In California, polls show Hillary Clinton still substantially leading Obama, with many Democratic voters saying they could change their minds.
California elected officials are divided in their choices. Among Obama backers are Rep. Xavier Becerra (D-Los Angeles), top-ranking Latino in the House of Representatives, and Rep. Barbara Lee (D-Oakland). Among Clinton backers are Rep. Maxine Waters (D-Los Angeles), L.A. Mayor Antonio Villaraigosa and Oakland Mayor Ron Dellums.
On Jan. 27, former state Senator Tom Hayden — still a force in progressive politics — came out for Obama. He wrote, “Many ordinary Americans will take a transformative step down the long road to the Rainbow Covenant if Obama wins.” The multiracial, grassroots enthusiasm that is propelling Obama’s campaign was evident in the 10,000 people who packed the Convention Center here to cheer his landslide primary victory Jan. 26.
South Carolina’s voter turnout smashed records, with twice the number who voted in the 2004 primary. Obama won with 55 percent, trouncing Clinton, who drew 27 percent, and Edwards, who got 18 percent.

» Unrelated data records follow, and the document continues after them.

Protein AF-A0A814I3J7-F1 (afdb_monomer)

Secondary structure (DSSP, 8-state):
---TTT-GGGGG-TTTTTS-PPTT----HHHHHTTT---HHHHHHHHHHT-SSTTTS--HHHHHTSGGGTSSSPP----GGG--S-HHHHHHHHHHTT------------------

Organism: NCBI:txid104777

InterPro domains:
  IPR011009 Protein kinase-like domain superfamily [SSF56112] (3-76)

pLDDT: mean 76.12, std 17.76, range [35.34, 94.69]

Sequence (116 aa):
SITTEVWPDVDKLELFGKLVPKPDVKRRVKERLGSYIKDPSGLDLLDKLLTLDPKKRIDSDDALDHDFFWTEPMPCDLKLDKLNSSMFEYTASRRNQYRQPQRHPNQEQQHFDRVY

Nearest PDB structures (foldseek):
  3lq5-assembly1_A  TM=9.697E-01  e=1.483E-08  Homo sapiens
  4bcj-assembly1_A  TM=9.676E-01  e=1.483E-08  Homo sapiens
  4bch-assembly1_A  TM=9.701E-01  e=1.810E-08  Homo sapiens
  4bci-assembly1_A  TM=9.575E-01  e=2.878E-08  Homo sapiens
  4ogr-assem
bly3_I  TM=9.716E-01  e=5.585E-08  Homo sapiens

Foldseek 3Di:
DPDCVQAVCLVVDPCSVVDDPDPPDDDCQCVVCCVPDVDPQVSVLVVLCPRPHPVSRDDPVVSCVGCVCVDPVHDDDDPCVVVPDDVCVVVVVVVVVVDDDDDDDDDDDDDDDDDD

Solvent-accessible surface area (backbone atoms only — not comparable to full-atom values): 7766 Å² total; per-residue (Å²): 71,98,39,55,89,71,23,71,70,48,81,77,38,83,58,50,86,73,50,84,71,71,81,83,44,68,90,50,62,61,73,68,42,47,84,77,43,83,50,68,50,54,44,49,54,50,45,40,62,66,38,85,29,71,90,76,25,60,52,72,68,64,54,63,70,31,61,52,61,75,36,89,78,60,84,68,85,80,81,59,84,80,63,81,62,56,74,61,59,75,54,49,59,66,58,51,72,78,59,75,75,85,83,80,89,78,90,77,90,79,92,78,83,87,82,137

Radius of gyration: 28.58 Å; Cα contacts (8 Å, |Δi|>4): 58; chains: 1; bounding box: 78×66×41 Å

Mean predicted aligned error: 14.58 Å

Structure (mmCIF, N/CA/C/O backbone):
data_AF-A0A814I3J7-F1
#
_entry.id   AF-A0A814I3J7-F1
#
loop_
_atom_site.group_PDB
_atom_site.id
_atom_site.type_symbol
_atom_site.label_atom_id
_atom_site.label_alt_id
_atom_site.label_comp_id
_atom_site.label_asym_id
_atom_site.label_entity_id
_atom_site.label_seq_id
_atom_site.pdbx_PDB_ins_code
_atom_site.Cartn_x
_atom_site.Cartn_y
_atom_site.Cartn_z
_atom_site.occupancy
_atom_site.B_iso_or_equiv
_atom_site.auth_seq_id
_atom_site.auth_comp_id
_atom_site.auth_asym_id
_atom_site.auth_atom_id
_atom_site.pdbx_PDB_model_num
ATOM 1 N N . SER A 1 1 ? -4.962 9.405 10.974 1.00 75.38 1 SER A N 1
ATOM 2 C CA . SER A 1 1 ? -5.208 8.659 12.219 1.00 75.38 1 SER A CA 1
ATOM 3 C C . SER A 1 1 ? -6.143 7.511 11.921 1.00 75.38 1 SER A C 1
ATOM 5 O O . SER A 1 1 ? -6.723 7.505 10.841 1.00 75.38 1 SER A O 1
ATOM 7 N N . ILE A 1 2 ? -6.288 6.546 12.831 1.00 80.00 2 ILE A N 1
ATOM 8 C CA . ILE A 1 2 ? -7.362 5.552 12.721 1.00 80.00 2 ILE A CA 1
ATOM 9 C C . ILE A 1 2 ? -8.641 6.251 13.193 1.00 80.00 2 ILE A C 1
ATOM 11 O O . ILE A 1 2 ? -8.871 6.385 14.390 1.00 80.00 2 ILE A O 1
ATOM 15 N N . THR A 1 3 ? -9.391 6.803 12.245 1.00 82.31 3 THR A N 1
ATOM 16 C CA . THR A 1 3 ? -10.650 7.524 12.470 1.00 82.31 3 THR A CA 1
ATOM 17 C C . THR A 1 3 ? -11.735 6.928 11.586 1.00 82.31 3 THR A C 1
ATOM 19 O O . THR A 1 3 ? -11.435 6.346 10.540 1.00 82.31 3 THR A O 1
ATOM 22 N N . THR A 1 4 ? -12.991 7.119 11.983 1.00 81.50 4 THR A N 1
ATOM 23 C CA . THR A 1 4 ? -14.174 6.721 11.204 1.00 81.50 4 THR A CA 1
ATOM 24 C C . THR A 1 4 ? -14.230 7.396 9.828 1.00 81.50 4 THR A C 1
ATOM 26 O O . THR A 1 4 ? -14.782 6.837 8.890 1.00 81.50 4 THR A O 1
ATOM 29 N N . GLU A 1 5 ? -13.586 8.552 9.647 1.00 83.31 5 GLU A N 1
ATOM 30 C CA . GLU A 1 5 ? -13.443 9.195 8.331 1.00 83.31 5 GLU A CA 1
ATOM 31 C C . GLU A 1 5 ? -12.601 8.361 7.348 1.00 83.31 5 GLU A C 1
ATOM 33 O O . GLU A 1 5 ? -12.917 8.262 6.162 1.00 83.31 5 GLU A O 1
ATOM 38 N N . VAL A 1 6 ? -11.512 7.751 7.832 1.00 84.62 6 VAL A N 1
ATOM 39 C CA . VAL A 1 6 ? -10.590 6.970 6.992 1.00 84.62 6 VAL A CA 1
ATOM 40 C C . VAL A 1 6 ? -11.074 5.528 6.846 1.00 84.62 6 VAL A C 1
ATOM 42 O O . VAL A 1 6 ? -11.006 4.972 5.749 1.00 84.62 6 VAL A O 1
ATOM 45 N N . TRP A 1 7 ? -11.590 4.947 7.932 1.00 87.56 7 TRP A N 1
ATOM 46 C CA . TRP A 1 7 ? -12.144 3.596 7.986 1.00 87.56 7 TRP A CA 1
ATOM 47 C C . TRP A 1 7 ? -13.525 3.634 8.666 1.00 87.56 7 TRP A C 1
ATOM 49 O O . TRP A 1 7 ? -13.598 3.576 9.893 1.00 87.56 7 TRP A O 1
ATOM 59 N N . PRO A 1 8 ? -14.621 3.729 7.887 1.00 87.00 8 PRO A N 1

Obama captured 78 percent of the Black vote and, significantly in this state which still flies the Confederate flag on its Statehouse grounds, 24 percent of the white vote, winning a notable 52 percent of white voters under age 30.
Standing in the crowd was former South Carolina Gov. Jim Hodges. “Critics said he couldn’t build a broad-based coalition and win election in November,” he told the World. “Tonight he answered that. I’m proud because the suggestion that white voters in my state wouldn’t vote for an African American candidate for president was proven not true. Barack was very competitive with Clinton and Edwards in winning white voters.”

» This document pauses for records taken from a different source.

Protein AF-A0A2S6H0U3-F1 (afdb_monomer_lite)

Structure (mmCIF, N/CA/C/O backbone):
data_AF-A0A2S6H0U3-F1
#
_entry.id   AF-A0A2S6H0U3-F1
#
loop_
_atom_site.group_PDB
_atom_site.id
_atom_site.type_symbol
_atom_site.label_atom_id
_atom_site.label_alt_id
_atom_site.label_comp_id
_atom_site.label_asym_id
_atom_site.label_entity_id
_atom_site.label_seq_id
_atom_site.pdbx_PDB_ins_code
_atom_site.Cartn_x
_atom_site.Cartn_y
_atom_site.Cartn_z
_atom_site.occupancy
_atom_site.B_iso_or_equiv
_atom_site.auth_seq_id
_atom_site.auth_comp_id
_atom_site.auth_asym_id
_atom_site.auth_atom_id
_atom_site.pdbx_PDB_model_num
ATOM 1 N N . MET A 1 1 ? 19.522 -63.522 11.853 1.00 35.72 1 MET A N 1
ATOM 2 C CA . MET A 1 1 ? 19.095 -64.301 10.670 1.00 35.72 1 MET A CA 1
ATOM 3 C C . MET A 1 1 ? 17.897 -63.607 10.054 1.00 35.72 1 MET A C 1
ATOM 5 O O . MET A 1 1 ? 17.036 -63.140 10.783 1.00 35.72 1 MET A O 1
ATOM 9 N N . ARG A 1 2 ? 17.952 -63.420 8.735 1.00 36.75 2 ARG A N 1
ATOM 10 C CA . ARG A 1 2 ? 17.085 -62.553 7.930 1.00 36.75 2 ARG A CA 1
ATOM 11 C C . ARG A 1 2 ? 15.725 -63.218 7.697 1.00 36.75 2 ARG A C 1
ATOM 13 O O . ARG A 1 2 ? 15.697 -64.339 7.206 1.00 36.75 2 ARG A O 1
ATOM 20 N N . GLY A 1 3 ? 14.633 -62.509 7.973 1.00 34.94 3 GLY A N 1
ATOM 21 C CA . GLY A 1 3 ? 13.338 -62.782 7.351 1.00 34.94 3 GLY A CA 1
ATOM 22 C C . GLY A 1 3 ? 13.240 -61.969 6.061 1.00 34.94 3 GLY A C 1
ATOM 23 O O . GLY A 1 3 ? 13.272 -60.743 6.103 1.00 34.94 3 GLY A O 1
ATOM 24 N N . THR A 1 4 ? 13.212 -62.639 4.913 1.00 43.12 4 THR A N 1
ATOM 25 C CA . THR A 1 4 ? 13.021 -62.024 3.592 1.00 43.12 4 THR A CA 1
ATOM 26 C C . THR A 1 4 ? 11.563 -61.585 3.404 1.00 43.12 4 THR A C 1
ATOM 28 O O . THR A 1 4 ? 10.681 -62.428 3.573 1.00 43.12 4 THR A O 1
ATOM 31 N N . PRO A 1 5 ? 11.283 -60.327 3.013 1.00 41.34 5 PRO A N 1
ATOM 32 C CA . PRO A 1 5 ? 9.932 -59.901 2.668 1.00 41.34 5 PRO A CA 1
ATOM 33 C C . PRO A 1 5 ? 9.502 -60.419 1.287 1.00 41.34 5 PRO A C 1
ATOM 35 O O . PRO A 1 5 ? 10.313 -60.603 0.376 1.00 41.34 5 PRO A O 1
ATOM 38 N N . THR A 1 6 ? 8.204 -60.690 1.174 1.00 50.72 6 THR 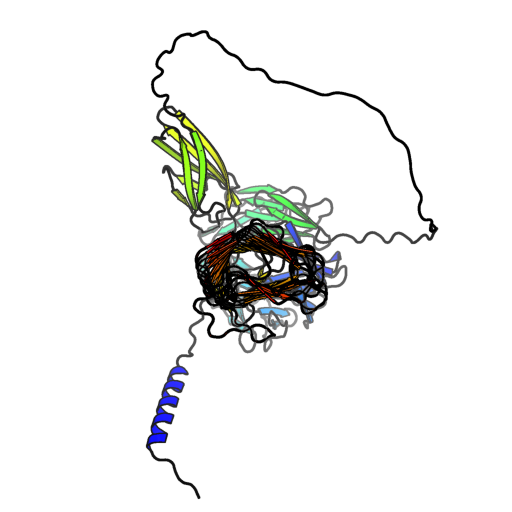A N 1
ATOM 39 C CA . THR A 1 6 ? 7.516 -61.396 0.088 1.00 50.72 6 THR A CA 1
ATOM 40 C C . THR A 1 6 ? 7.361 -60.564 -1.194 1.00 50.72 6 THR A C 1
ATOM 42 O O . THR A 1 6 ? 7.407 -59.333 -1.196 1.00 50.72 6 THR A O 1
ATOM 45 N N . SER A 1 7 ? 7.173 -61.269 -2.315 1.00 45.34 7 SER A N 1
ATOM 46 C CA . SER A 1 7 ? 7.171 -60.774 -3.703 1.00 45.34 7 SER A CA 1
ATOM 47 C C . SER A 1 7 ? 6.209 -59.616 -4.010 1.00 45.34 7 SER A C 1
ATOM 49 O O . SER A 1 7 ? 6.440 -58.893 -4.977 1.00 45.34 7 SER A O 1
ATOM 51 N N . ALA A 1 8 ? 5.194 -59.370 -3.179 1.00 42.09 8 ALA A N 1
ATOM 52 C CA . ALA A 1 8 ? 4.257 -58.260 -3.357 1.00 42.09 8 ALA A CA 1
ATOM 53 C C . ALA A 1 8 ? 4.864 -56.881 -3.016 1.00 42.09 8 ALA A C 1
ATOM 55 O O . ALA A 1 8 ? 4.526 -55.888 -3.656 1.00 42.09 8 ALA A O 1
ATOM 56 N N . GLN A 1 9 ? 5.826 -56.809 -2.085 1.00 39.91 9 GLN A N 1
ATOM 57 C CA . GLN A 1 9 ? 6.497 -55.546 -1.728 1.00 39.91 9 GLN A CA 1
ATOM 58 C C . GLN A 1 9 ? 7.552 -55.104 -2.758 1.00 39.91 9 GLN A C 1
ATOM 60 O O . GLN A 1 9 ? 7.941 -53.939 -2.780 1.00 39.91 9 GLN A O 1
ATOM 65 N N . ARG A 1 10 ? 7.984 -55.999 -3.659 1.00 40.22 10 ARG A N 1
ATOM 66 C CA . ARG A 1 10 ? 8.900 -55.658 -4.765 1.00 40.22 10 ARG A CA 1
ATOM 67 C C . ARG A 1 10 ? 8.189 -55.085 -5.993 1.00 40.22 10 ARG A C 1
ATOM 69 O O . ARG A 1 10 ? 8.819 -54.357 -6.751 1.00 40.22 10 ARG A O 1
ATOM 76 N N . ALA A 1 11 ? 6.896 -55.360 -6.176 1.00 39.22 11 ALA A N 1
ATOM 77 C CA . ALA A 1 11 ? 6.144 -54.885 -7.340 1.00 39.22 11 ALA A CA 1
ATOM 78 C C . ALA A 1 11 ? 5.728 -53.403 -7.224 1.00 39.22 11 ALA A C 1
ATOM 80 O O . ALA A 1 11 ? 5.765 -52.679 -8.214 1.00 39.22 11 ALA A O 1
ATOM 81 N N . VAL A 1 12 ? 5.423 -52.917 -6.014 1.00 40.91 12 VAL A N 1
ATOM 82 C CA . VAL A 1 12 ? 5.033 -51.508 -5.791 1.00 40.91 12 VAL A CA 1
ATOM 83 C C . VAL A 1 12 ? 6.242 -50.562 -5.854 1.00 40.91 12 VAL A C 1
ATOM 85 O O . VAL A 1 12 ? 6.137 -49.455 -6.375 1.00 40.91 12 VAL A O 1
ATOM 88 N N . ALA A 1 13 ? 7.428 -51.016 -5.436 1.00 37.84 13 ALA A N 1
ATOM 89 C CA . ALA A 1 13 ? 8.656 -50.222 -5.538 1.00 37.84 13 ALA A CA 1
ATOM 90 C C . ALA A 1 13 ? 9.149 -50.049 -6.992 1.00 37.84 13 ALA A C 1
ATOM 92 O O . ALA A 1 13 ? 9.734 -49.020 -7.325 1.00 37.84 13 ALA A O 1
ATOM 93 N N . LEU A 1 14 ? 8.882 -51.020 -7.877 1.00 37.19 14 LEU A N 1
ATOM 94 C CA . LEU A 1 14 ? 9.306 -50.962 -9.282 1.00 37.19 14 LEU A CA 1
ATOM 95 C C . LEU A 1 14 ? 8.351 -50.134 -10.167 1.00 37.19 14 LEU A C 1
ATOM 97 O O . LEU A 1 14 ? 8.790 -49.537 -11.152 1.00 37.19 14 LEU A O 1
ATOM 101 N N . ALA A 1 15 ? 7.071 -50.034 -9.790 1.00 35.59 15 ALA A N 1
ATOM 102 C CA . ALA A 1 15 ? 6.103 -49.153 -10.449 1.00 35.59 15 ALA A CA 1
ATOM 103 C C . ALA A 1 15 ? 6.339 -47.668 -10.105 1.00 35.59 15 ALA A C 1
ATOM 105 O O . ALA A 1 15 ? 6.242 -46.813 -10.982 1.00 35.59 15 ALA A O 1
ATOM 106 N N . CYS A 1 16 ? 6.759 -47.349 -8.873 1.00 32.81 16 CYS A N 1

Pamela Light, a middle-school Spanish language teacher, who is white, said, “Obama is going beyond Democrat and Republican, beyond Black and white. He talks about grassroots organizing. I will vote for him in November if he is on the ballot.”
Oscar McKnight, a butcher at Wal-Mart in Columbia, recalled the Rev. Jesse Jackson’s victory in the caucuses here in 1988. Twenty years later, McKnight said, “People ask me if it is the time to have an African American president. I tell them, ‘Yes. This is the time.’ I thank God my wife and I lived to see this.”
Hundreds came from across the nation, including a busload from Baltimore, to be a part of what many say is a historic campaign.
Sen. Nathaniel McFadden, president pro-tem of the Maryland Senate, told the World, “This is a state that still has the Confederate flag flying on the Capitol grounds, a state steeped in the past, with a history of keeping people separate. This vote showed that people are coming together.”
Earlier in the day, at a polling place outside Columbia, Obama volunteer Kevin Scott said, “I think this is going to be a victory for my children.” They would reap the benefits of an Obama presidency with better schools, jobs and health care, he said.
Eric Holder, former deputy U.S. attorney general in the Clinton administration, told the World, “It is so heartening to see both the numbers and the intensity of support for Senator Obama.”
Holder, who is African American, stressed Obama’s multiracial appeal. “You saw it in both Iowa and New Hampshire. He is by far the most electable Democrat with his appeal to Democrats, independents and even Republicans,” Holder said.